なんだか合宿が終わったのが随分と前の事のように思えるほど、部活漬けの毎日だ。


何だろう、不思議な気分だ。変わらない物語なのに、毎日練習を見てると、何か、勝てるんじゃないかとか思ってしまう。



そんな事を思いながら日々を過ごしている。
次の授業は何だっけかなーなんて思って廊下を歩いてると


「日向さん」
「あ、道宮さん」
「ごめん、澤村いるかな?」
「あ、いると思うよ、ちょっと待っててね。」

教室を覗くと、丁度スガちゃんと話す姿。

「だぃ・・・、・・・。」

てってってーと入って行ってとんとん肩を叩く
「大地くん、道宮さんが呼んでるよ。」
「え?」
「澤村〜〜」
書類片手に入り口で道宮さんが大きい声で呼ぶ。
「スガ、ちょっと行ってくるな、さち、さんきゅ」
ガタっと立ち上がって入り口へ向かう。
道宮さんはそのまま「日向さんありがとー」と手を振ってくれたので、振り返し、自分の席に向かう。

話の内容なんて、壮行会の話だと分かっているのに、気になって入り口を見ると、笑顔で話す道宮さんと澤村。
見たら凹む事ぐらいわかってるのに見て案の定凹むとか何やってんだろ私。
はぁ、とため息をこぼすと

「ひーなちゃん」
ガタっとスガちゃんが前の席に座る。
「ひなちゃんも気付いてた?道宮のこと。」
「あ、あーうん、大地くんの事・・・。」
「うん。さっき名前を呼ばなかったのは気を遣ったから?」
「あー・・・へへ、うん。」

その通りだ。苦笑いしか出来ない。
なんか、何でかな、彼女が澤村って呼ぶところで私が大地くんって呼んで、彼女を傷付けることになるんじゃないか、でも今さら大きい声で澤村、なんて呼んで、理由を聞かれても上手く答えれ無いし・・・。呼びたくないなぁと思ったのだ。

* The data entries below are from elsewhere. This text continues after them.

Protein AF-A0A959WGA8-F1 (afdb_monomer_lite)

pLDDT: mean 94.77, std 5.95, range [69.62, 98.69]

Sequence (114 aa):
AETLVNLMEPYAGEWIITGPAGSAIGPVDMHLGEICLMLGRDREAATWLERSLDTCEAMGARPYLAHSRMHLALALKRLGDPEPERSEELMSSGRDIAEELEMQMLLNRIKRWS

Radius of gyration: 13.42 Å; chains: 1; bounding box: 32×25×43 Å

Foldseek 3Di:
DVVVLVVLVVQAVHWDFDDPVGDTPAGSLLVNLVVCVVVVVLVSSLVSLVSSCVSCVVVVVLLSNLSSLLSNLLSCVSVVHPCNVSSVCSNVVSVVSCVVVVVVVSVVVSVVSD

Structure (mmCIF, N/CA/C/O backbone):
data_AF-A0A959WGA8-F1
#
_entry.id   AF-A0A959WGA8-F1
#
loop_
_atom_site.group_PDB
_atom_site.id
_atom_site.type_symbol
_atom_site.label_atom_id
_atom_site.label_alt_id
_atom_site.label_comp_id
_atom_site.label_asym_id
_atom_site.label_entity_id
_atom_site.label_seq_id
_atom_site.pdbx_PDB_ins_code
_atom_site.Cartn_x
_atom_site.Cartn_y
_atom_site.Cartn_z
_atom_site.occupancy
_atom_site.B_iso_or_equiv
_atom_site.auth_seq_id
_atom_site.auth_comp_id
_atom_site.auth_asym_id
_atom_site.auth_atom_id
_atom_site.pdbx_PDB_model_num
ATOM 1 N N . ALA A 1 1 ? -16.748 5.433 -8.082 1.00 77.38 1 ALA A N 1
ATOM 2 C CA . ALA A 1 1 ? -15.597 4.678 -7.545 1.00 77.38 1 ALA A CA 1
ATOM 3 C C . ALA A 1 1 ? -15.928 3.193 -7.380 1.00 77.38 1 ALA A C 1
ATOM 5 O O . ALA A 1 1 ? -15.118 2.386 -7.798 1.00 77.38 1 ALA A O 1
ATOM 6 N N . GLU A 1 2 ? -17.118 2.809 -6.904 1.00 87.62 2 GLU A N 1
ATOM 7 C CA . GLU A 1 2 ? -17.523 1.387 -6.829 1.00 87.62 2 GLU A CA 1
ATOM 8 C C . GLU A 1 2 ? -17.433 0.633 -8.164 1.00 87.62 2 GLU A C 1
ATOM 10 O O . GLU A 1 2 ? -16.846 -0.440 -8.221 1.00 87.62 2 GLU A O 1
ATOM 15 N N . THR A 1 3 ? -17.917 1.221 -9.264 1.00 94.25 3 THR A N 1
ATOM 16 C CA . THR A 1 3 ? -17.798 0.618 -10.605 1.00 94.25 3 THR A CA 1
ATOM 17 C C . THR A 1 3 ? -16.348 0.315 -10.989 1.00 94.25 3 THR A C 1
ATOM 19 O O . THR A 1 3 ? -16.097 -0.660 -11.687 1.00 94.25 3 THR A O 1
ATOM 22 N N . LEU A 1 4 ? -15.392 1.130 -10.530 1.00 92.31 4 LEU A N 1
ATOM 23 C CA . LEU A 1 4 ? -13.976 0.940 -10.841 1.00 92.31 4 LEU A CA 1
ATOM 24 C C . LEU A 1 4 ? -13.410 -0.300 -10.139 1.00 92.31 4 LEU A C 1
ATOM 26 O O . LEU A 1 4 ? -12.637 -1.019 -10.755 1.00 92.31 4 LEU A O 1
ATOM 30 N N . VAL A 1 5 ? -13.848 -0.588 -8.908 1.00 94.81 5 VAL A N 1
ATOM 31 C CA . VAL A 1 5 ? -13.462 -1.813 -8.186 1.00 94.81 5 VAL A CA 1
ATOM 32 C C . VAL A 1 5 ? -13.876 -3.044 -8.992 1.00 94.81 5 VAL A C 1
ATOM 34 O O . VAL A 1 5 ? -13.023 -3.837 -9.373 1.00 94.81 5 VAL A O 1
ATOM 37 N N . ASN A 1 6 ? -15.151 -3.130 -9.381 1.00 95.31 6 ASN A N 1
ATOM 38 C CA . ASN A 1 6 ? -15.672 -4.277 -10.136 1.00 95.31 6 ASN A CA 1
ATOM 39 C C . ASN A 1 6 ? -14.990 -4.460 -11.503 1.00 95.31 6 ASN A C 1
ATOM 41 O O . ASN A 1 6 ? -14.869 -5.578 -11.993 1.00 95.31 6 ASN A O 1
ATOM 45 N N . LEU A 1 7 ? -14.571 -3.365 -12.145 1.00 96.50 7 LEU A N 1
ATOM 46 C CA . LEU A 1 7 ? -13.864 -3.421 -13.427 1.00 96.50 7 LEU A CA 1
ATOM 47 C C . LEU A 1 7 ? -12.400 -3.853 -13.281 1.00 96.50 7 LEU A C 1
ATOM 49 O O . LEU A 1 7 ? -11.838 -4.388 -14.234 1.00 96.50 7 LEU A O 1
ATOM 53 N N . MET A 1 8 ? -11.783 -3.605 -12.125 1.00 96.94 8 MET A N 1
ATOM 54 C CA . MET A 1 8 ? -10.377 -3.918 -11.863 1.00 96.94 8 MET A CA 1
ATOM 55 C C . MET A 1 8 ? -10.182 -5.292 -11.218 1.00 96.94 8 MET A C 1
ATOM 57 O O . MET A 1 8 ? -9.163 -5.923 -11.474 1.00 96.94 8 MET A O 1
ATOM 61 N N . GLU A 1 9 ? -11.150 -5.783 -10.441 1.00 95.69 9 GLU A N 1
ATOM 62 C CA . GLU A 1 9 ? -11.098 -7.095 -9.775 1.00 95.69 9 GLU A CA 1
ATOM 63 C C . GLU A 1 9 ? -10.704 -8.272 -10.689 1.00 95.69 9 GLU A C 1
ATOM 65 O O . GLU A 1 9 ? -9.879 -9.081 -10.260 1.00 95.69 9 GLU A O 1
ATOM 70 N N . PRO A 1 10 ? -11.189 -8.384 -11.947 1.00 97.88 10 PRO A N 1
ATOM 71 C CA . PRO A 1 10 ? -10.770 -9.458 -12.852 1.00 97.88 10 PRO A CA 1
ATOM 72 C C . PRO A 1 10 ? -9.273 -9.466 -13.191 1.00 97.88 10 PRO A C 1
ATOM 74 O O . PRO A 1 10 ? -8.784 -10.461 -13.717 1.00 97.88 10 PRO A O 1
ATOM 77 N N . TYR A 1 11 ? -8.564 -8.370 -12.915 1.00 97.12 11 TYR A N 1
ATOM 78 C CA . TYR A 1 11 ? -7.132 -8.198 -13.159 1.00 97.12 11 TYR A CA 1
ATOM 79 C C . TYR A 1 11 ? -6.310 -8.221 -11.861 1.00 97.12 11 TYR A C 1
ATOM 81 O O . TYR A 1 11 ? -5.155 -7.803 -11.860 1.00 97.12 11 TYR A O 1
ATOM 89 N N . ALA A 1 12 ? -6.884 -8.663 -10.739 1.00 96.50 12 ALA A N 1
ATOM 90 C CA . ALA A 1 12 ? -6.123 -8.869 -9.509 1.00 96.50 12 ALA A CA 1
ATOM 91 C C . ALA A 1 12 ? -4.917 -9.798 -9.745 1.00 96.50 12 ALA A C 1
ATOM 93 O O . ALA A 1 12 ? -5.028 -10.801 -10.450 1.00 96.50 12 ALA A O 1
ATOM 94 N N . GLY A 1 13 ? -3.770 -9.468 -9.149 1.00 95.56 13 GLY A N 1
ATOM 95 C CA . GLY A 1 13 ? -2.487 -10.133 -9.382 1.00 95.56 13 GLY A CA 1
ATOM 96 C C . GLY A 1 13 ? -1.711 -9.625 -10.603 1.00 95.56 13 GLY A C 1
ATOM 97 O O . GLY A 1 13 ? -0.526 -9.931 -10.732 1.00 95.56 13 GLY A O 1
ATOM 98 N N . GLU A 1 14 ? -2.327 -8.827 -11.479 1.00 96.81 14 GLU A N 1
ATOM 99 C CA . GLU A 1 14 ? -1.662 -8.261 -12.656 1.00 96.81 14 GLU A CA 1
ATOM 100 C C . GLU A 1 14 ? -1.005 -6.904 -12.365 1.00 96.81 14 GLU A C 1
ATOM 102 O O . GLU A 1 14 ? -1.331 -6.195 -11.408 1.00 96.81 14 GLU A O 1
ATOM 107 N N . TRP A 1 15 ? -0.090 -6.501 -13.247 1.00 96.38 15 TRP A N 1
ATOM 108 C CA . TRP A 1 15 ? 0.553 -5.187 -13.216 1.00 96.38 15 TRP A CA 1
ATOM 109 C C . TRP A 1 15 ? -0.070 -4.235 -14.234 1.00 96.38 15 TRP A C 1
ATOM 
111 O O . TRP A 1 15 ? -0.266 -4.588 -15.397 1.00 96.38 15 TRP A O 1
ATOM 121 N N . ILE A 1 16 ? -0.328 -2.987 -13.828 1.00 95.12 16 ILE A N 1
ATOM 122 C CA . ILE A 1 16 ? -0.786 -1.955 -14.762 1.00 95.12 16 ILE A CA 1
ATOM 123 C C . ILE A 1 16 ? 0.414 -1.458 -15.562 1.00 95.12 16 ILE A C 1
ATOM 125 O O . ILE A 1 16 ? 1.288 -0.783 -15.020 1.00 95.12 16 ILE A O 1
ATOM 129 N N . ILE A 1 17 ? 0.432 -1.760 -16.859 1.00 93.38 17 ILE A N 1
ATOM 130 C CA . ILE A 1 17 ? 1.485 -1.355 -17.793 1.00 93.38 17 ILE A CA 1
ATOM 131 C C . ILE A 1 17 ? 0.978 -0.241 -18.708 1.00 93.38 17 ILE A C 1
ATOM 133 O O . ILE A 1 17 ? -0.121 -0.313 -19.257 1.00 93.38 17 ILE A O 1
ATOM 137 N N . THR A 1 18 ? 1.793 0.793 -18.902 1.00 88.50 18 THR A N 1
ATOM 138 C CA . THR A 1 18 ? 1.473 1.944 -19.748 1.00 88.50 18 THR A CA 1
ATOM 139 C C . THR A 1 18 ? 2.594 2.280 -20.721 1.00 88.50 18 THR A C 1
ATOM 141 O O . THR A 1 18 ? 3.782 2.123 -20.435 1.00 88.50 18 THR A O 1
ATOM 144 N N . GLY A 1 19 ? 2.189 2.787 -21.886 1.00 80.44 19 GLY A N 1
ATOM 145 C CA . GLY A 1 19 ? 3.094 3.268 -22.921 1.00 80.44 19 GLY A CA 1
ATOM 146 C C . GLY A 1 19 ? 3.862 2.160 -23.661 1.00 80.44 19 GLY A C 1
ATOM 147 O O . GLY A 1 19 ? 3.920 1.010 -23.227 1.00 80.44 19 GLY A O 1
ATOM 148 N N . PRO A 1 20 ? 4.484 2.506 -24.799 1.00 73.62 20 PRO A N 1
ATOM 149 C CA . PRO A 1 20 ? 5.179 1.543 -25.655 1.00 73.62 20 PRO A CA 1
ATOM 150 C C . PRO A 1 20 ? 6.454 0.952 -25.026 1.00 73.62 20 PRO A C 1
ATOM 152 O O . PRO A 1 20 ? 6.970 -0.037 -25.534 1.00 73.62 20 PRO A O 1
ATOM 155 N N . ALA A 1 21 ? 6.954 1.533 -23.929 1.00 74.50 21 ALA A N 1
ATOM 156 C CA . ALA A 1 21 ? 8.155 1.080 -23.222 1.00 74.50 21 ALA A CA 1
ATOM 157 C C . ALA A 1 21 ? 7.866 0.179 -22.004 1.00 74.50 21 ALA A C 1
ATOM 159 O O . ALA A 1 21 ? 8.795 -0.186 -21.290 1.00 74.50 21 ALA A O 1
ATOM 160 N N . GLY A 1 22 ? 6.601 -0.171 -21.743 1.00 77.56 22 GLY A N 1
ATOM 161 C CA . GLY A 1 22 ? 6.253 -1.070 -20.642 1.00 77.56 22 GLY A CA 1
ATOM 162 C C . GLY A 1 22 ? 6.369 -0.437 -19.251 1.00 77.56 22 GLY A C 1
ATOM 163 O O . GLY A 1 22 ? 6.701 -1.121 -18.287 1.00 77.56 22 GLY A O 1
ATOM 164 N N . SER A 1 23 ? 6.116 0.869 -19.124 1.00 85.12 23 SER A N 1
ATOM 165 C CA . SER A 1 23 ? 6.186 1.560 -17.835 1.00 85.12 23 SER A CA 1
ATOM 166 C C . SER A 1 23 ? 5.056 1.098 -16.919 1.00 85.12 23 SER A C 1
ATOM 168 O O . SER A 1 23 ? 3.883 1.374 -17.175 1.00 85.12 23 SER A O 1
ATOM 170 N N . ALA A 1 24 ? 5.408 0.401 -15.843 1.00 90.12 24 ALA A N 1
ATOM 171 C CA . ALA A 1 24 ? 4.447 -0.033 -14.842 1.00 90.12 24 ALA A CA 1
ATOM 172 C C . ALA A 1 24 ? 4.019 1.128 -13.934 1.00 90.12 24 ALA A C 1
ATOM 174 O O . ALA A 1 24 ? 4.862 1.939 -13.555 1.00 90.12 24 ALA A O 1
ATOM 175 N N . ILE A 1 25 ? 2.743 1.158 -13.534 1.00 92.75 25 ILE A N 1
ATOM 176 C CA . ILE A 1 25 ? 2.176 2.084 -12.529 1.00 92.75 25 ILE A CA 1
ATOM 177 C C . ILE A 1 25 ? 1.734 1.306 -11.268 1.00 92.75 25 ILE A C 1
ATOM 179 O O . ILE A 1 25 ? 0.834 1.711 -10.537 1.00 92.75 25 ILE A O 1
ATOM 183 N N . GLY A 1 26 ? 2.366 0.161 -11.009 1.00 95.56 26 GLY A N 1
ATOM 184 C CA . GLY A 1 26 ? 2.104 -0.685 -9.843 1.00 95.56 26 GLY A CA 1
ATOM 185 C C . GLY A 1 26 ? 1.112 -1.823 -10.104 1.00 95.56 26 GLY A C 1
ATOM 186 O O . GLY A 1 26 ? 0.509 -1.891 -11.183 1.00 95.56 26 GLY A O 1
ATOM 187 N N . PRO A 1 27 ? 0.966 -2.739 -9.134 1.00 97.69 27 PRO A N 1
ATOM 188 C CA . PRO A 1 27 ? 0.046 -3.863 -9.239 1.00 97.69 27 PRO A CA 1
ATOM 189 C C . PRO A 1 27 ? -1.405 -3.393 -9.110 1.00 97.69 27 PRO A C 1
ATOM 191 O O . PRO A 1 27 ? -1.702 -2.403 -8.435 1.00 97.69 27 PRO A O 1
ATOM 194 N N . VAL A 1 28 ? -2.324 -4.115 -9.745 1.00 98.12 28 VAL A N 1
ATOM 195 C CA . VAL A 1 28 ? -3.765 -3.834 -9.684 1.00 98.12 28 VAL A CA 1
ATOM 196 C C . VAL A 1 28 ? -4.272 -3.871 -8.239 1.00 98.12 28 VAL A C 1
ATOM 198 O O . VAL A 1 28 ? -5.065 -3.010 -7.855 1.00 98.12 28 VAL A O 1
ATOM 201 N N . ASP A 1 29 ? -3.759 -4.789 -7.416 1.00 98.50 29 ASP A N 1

「なー、なんでさ、ひなちゃんはそんなに道宮に遠慮すんの?」
「え、遠慮とは」
「だってひなちゃんも好きなんでしょ?大地のこと。」
「あー・・・」
「俺からしたら、わかりやすいもん。ま、他は誰も気付いて無いと思うけど。」
「そっかぁ」
「で、なんで?」

どうしましょうスガちゃんがグイグイくる。

「・・・道宮さんが素敵な人だから、なんか、お似合いだし・・・敵わないなぁって・・・」



「は・・・?何それ本気で言ってる?」




ポカンと口を開けたかと思うと、一気に眉間に皺を寄せて少し怒ったように言う。

「うん。それに、大地くんにとって私はそーゆー対象じゃ無いんだよ。」
「え、待ってどういう事?」
視界の端で、澤村が教室に戻って来たのが見えた。

「お帰り大地くん。壮行会のこと?」
「おう、当たり」
「挨拶、まだ考えてないの?」
「そーなんだよ、やべーよな。」

そんな会話を続けていると、スガちゃんは、何か言いたそうな顔をしていたけど、澤村が戻って来た事に気付いて、何事も無かったきのような表情になる。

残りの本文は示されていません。